• **Description of the task**:
From the line with "ATOM 180 O O" to the line with "ATOM 207 O O", retype every line exactly, including those two, and leave out the rest of the data below.

▼▼▼

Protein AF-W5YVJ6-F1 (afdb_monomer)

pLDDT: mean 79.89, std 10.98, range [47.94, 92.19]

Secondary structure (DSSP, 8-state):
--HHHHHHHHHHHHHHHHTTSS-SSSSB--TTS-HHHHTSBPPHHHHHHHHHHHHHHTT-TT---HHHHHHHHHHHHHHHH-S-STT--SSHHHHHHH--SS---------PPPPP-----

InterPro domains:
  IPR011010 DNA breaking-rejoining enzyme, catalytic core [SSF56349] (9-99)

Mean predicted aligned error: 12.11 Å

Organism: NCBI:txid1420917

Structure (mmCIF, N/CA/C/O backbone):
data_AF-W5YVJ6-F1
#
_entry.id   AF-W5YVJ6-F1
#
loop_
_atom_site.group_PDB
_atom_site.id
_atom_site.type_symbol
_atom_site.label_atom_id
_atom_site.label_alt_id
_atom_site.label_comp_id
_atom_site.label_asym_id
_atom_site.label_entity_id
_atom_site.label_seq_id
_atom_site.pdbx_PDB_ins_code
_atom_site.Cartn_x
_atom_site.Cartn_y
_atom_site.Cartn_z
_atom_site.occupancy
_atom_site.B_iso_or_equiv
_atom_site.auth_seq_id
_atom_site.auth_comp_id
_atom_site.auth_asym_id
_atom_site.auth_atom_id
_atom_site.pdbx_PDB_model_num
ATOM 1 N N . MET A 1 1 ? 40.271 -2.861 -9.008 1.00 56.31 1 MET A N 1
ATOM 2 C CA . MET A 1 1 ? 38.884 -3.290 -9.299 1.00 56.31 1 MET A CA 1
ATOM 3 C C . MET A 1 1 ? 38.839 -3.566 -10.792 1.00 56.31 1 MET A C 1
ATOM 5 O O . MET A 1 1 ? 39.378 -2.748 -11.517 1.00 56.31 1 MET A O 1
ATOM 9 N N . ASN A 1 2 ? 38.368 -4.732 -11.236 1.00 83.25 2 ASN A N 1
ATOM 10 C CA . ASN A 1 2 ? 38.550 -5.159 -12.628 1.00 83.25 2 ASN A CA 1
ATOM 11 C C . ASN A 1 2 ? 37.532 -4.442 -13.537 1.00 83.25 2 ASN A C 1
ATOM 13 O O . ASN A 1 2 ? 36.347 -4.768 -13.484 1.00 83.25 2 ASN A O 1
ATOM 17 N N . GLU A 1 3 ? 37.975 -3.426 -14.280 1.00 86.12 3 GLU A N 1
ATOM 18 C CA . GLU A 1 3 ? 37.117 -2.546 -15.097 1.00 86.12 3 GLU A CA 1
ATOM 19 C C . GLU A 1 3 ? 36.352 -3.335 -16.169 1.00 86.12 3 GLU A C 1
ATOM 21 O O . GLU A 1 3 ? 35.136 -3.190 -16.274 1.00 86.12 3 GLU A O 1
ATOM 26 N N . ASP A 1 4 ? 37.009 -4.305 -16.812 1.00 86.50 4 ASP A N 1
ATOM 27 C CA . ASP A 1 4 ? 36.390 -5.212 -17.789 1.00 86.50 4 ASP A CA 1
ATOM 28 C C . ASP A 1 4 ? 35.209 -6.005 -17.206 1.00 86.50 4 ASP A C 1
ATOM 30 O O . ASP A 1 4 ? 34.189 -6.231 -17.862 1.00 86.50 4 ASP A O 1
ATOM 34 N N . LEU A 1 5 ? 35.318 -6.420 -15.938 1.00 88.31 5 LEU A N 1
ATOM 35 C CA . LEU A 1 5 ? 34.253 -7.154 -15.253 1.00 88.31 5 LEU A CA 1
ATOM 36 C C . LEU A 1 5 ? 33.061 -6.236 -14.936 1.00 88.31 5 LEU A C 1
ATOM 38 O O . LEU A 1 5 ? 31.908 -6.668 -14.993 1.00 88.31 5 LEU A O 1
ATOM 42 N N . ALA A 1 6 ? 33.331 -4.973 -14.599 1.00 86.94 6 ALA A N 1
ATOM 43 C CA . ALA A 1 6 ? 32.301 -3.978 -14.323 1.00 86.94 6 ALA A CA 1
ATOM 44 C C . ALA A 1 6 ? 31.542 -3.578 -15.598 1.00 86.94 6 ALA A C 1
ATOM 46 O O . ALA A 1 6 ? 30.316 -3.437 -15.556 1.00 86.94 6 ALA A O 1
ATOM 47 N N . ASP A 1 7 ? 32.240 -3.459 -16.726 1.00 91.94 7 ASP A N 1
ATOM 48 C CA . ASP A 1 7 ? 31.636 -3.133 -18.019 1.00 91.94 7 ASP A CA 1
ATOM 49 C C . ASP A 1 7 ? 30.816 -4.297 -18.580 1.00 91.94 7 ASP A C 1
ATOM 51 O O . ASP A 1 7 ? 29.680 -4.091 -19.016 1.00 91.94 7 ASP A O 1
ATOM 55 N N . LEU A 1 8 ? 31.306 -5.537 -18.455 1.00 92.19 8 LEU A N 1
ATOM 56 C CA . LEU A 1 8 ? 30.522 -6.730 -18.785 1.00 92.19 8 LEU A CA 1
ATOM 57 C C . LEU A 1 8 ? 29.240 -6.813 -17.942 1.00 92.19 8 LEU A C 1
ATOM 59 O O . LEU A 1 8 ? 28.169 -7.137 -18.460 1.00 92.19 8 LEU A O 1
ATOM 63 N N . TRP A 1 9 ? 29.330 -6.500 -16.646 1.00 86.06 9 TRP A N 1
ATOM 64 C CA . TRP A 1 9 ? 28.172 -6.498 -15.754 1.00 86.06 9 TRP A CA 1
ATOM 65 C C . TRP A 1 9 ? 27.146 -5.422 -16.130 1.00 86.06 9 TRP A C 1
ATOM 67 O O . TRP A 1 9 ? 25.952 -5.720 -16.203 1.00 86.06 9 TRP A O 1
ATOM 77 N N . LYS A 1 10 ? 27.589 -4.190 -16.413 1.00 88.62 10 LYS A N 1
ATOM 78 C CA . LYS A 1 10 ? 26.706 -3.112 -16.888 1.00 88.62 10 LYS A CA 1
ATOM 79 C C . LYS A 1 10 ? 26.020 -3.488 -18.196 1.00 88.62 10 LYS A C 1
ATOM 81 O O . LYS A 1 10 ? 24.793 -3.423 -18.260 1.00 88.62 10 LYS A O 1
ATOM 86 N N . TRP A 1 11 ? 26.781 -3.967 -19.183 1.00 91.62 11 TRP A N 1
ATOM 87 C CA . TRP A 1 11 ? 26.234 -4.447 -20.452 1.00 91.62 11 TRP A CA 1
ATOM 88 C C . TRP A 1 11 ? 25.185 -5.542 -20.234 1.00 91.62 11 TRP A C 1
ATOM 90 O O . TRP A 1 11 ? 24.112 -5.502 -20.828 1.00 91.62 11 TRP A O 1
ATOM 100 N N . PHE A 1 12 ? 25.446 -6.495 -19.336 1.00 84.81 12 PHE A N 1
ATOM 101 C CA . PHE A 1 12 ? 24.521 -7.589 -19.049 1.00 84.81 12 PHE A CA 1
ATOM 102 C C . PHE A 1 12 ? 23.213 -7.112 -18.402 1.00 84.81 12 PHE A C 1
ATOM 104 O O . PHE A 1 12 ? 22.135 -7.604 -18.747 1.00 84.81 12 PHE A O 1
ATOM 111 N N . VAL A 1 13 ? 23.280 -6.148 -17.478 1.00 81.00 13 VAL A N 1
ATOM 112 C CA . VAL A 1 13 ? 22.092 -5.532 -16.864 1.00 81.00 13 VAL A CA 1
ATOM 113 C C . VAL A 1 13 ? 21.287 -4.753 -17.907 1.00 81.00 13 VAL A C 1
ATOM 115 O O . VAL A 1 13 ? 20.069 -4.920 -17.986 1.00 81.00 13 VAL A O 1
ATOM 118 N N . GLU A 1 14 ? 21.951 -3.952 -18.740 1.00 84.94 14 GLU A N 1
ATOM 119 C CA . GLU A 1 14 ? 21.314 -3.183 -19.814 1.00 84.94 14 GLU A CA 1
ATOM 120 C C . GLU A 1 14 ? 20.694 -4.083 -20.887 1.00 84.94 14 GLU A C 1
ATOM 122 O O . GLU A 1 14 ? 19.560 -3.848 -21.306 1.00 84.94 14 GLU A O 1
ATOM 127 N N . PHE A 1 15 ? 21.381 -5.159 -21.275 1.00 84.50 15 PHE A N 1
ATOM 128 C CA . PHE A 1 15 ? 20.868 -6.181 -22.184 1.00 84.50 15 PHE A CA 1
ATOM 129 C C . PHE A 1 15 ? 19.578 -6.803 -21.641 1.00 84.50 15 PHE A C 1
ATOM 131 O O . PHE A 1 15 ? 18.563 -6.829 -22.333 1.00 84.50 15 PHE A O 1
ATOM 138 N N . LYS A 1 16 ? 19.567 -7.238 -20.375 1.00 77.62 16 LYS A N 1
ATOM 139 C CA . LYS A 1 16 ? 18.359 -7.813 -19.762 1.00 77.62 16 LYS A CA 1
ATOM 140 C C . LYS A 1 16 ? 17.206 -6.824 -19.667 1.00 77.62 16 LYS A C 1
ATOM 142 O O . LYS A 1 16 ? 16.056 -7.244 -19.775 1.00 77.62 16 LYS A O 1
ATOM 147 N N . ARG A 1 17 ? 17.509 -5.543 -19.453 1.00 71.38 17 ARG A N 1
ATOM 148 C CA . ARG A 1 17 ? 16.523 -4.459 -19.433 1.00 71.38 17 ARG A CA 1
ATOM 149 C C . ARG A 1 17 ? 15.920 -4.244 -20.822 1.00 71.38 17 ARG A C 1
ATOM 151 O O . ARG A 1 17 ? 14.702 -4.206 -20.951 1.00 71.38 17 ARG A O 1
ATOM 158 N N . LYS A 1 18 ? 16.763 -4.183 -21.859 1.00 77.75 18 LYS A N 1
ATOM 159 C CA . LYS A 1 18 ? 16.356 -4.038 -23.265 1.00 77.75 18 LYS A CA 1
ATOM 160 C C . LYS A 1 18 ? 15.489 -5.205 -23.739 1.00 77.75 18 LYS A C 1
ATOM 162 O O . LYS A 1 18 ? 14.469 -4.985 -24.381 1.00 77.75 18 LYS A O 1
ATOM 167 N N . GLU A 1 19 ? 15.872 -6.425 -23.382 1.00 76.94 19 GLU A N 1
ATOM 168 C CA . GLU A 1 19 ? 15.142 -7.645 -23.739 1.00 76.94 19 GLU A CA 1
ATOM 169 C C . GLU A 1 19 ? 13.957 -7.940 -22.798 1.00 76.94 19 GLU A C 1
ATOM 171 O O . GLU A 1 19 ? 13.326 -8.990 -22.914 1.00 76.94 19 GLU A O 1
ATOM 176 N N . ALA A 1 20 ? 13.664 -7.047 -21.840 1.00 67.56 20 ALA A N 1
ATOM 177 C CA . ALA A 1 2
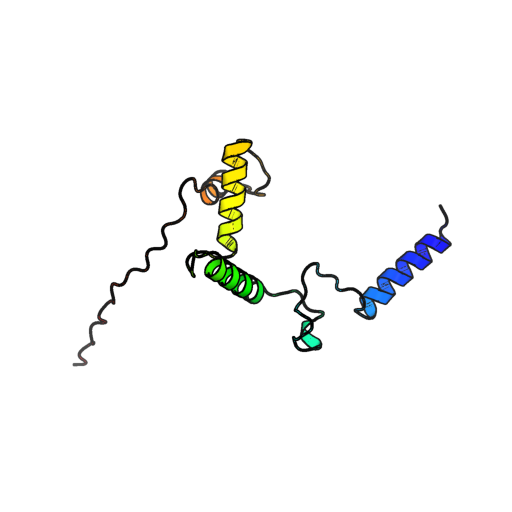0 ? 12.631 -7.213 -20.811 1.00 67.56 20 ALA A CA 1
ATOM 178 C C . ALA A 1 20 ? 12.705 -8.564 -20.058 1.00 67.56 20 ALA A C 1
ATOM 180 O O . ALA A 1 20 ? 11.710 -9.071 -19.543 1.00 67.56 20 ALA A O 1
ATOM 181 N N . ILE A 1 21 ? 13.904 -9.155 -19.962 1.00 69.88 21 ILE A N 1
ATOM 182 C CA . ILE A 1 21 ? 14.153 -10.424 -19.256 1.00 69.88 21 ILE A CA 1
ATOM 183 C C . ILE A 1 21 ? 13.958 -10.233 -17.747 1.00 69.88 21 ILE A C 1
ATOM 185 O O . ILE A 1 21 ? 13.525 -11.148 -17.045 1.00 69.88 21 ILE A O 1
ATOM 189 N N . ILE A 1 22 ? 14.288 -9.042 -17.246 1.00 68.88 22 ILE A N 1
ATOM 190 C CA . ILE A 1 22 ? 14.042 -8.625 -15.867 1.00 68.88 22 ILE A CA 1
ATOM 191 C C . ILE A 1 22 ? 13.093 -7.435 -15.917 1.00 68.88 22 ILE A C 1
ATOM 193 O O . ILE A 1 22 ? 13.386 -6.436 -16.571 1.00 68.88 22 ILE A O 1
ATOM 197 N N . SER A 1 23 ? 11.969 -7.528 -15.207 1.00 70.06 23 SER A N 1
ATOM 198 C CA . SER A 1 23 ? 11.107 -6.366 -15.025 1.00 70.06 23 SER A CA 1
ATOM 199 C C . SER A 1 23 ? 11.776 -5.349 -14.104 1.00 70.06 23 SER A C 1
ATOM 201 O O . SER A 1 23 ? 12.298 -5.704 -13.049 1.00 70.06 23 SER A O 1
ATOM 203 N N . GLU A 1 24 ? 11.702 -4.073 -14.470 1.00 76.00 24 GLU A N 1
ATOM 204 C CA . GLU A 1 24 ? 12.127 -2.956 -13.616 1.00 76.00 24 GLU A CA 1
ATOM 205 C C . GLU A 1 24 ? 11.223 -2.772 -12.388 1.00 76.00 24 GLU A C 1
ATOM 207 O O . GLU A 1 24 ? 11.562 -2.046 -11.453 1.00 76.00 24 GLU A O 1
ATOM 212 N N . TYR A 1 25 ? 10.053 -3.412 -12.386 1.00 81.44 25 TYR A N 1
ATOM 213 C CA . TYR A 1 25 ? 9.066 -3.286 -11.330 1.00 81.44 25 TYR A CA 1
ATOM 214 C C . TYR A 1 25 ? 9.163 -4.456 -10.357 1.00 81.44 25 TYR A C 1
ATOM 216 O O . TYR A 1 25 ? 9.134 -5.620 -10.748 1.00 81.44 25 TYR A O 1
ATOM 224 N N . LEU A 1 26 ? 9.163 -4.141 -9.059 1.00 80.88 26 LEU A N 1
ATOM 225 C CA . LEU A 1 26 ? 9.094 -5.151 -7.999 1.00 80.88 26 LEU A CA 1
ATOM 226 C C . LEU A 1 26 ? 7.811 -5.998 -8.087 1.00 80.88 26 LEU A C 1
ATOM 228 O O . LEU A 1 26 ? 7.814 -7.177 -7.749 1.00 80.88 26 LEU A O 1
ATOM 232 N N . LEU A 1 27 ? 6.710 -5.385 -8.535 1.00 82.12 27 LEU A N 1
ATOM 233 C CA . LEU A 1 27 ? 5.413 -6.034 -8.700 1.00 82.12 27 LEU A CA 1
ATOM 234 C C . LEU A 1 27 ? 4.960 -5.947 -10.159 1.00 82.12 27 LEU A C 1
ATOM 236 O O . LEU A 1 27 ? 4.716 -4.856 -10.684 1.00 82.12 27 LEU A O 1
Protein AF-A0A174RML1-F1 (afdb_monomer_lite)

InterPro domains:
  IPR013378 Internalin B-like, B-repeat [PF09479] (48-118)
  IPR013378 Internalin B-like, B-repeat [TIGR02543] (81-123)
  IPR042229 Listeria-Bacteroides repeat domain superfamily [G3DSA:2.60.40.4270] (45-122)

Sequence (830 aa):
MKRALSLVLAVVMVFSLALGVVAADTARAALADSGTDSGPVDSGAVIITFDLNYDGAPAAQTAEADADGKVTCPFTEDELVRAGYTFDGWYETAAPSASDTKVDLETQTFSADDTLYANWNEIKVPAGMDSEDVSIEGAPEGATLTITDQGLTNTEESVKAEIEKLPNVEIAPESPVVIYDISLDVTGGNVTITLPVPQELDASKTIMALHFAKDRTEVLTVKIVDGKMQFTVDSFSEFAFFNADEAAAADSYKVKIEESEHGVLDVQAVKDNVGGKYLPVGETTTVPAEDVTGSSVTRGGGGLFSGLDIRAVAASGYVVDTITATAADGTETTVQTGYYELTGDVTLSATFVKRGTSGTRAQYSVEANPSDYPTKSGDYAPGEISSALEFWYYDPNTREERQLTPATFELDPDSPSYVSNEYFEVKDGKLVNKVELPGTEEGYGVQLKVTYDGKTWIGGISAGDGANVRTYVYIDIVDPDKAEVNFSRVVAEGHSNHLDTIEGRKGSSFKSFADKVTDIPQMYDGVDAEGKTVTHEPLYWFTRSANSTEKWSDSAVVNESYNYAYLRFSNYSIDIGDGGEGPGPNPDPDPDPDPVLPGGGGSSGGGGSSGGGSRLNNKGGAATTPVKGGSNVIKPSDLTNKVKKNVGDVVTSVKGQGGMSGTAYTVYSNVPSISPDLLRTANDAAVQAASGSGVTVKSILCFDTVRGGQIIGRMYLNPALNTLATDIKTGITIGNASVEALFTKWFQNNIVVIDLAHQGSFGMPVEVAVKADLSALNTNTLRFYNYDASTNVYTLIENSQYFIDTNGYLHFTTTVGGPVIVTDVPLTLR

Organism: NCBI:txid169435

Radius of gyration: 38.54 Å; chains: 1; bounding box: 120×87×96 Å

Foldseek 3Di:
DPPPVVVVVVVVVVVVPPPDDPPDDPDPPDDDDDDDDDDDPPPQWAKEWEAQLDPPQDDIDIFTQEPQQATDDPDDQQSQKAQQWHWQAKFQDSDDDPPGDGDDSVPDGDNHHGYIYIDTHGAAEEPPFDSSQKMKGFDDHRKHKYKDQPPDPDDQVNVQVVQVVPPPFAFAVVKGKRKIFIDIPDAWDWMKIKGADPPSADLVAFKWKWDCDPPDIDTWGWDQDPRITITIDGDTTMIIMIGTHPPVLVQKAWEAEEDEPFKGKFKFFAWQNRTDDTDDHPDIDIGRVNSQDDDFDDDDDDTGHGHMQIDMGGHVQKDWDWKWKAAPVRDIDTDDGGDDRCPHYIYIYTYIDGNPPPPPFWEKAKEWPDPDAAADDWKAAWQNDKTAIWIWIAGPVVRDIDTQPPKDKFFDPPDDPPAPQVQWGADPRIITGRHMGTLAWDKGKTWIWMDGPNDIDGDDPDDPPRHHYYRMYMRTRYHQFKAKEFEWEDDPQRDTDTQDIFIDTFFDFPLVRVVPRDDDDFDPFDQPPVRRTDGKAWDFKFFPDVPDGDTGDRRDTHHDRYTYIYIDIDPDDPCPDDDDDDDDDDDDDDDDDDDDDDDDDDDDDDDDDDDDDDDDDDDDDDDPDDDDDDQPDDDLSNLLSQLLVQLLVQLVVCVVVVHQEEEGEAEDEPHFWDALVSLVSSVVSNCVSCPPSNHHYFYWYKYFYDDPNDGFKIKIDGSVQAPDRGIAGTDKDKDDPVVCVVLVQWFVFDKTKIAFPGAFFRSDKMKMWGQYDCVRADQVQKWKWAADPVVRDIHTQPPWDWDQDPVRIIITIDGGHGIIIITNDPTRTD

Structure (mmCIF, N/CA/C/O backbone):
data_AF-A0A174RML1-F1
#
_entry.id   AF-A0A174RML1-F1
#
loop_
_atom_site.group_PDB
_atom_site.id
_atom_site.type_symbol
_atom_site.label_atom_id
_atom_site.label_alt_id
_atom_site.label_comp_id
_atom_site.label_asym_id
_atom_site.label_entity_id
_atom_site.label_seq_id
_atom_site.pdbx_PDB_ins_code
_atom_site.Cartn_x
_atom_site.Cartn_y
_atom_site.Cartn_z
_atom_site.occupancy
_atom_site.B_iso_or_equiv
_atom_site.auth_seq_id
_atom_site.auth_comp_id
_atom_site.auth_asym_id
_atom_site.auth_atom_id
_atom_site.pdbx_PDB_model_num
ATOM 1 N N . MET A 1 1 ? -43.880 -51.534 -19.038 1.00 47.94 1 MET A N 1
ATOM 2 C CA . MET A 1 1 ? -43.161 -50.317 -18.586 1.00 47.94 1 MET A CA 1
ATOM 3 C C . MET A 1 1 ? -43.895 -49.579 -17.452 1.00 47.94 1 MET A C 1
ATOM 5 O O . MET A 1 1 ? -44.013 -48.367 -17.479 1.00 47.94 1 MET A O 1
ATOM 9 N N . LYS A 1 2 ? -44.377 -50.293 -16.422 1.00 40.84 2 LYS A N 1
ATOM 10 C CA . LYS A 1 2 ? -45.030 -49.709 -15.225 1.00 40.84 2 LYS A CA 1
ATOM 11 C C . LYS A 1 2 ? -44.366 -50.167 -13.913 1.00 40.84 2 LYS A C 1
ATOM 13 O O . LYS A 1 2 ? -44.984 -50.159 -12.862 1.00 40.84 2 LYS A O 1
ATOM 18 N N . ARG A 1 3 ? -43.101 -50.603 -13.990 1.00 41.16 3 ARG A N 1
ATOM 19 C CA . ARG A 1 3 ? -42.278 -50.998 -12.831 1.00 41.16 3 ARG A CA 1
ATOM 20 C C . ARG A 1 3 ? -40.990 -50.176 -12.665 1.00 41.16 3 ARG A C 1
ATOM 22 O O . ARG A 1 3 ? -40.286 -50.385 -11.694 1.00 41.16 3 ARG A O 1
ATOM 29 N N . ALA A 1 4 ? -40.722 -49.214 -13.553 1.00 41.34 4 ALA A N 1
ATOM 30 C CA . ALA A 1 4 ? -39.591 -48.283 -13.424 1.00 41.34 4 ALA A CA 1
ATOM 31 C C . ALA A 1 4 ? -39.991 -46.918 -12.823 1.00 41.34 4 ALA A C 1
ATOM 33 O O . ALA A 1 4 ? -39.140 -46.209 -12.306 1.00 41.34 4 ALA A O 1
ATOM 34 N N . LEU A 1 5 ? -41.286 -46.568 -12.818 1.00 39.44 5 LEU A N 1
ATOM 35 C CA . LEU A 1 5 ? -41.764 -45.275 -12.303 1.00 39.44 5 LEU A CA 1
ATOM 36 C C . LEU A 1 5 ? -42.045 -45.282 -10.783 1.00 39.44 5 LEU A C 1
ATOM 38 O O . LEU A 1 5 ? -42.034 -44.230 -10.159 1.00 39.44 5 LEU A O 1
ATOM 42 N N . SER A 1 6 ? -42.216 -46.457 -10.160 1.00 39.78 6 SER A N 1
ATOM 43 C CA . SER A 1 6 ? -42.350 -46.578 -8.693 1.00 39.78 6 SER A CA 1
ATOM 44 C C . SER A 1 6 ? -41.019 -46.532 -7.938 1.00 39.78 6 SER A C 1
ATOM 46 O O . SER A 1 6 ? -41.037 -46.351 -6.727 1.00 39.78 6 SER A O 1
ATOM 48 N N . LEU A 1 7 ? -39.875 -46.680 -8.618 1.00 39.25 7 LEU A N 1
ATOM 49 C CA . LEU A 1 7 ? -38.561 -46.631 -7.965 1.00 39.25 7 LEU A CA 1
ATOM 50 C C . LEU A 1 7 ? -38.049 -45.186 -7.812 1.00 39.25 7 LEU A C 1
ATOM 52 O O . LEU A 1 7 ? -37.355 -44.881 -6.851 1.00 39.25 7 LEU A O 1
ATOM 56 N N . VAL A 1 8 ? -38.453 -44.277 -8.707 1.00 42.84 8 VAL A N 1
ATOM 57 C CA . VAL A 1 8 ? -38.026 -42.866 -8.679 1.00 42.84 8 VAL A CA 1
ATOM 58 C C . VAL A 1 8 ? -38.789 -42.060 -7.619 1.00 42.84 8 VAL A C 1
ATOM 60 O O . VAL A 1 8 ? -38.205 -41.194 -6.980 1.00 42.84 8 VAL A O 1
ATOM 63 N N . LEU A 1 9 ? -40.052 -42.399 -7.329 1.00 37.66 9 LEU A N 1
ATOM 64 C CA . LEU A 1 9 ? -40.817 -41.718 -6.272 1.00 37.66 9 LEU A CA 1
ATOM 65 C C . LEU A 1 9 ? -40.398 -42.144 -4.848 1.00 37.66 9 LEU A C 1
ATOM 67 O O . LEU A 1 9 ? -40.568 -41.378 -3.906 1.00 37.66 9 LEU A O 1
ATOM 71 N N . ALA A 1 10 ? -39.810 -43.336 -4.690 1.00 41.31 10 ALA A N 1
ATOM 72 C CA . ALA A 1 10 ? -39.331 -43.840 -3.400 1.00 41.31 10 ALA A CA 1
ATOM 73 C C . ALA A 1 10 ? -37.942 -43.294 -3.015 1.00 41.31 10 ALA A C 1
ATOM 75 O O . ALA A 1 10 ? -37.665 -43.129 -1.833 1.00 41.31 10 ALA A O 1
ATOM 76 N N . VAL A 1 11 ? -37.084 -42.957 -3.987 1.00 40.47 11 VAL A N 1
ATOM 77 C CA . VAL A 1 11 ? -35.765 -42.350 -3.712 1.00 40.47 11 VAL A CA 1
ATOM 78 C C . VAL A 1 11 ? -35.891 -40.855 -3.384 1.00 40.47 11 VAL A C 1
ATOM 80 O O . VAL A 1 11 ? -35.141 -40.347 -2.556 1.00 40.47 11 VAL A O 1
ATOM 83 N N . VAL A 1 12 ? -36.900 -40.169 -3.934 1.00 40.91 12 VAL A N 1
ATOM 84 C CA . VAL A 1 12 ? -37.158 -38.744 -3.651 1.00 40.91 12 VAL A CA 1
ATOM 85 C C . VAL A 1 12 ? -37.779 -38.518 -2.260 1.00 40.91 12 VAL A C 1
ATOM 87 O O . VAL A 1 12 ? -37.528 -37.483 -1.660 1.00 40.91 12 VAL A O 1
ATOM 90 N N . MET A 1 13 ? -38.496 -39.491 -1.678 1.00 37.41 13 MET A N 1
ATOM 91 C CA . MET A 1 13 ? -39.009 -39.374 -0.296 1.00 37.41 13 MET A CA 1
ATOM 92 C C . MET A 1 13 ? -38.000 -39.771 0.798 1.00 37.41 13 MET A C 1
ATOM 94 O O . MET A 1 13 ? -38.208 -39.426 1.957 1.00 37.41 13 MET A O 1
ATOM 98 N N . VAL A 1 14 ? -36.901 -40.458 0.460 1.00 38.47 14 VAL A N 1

▲▲▲

• **Exercise solution**:
ATOM 180 O O . ALA A 1 20 ? 11.710 -9.071 -19.543 1.00 67.56 20 ALA A O 1
ATOM 181 N N . ILE A 1 21 ? 13.904 -9.155 -19.962 1.00 69.88 21 ILE A N 1
ATOM 182 C CA . ILE A 1 21 ? 14.153 -10.424 -19.256 1.00 69.88 21 ILE A CA 1
ATOM 183 C C . ILE A 1 21 ? 13.958 -10.233 -17.747 1.00 69.88 21 ILE A C 1
ATOM 185 O O . ILE A 1 21 ? 13.525 -11.148 -17.045 1.00 69.88 21 ILE A O 1
ATOM 189 N N . ILE A 1 22 ? 14.288 -9.042 -17.246 1.00 68.88 22 ILE A N 1
ATOM 190 C CA . ILE A 1 22 ? 14.042 -8.625 -15.867 1.00 68.88 22 ILE A CA 1
ATOM 191 C C . ILE A 1 22 ? 13.093 -7.435 -15.917 1.00 68.88 22 ILE A C 1
ATOM 193 O O . ILE A 1 22 ? 13.386 -6.436 -16.571 1.00 68.88 22 ILE A O 1
ATOM 197 N N . SER A 1 23 ? 11.969 -7.528 -15.207 1.00 70.06 23 SER A N 1
ATOM 198 C CA . SER A 1 23 ? 11.107 -6.366 -15.025 1.00 70.06 23 SER A CA 1
ATOM 199 C C . SER A 1 23 ? 11.776 -5.349 -14.104 1.00 70.06 23 SER A C 1
ATOM 201 O O . SER A 1 23 ? 12.298 -5.704 -13.049 1.00 70.06 23 SER A O 1
ATOM 203 N N . GLU A 1 24 ? 11.702 -4.073 -14.470 1.00 76.00 24 GLU A N 1
ATOM 204 C CA . GLU A 1 24 ? 12.127 -2.956 -13.616 1.00 76.00 24 GLU A CA 1
ATOM 205 C C . GLU A 1 24 ? 11.223 -2.772 -12.388 1.00 76.00 24 GLU A C 1
ATOM 207 O O . GLU A 1 24 ? 11.562 -2.046 -11.453 1.00 76.00 24 GLU A O 1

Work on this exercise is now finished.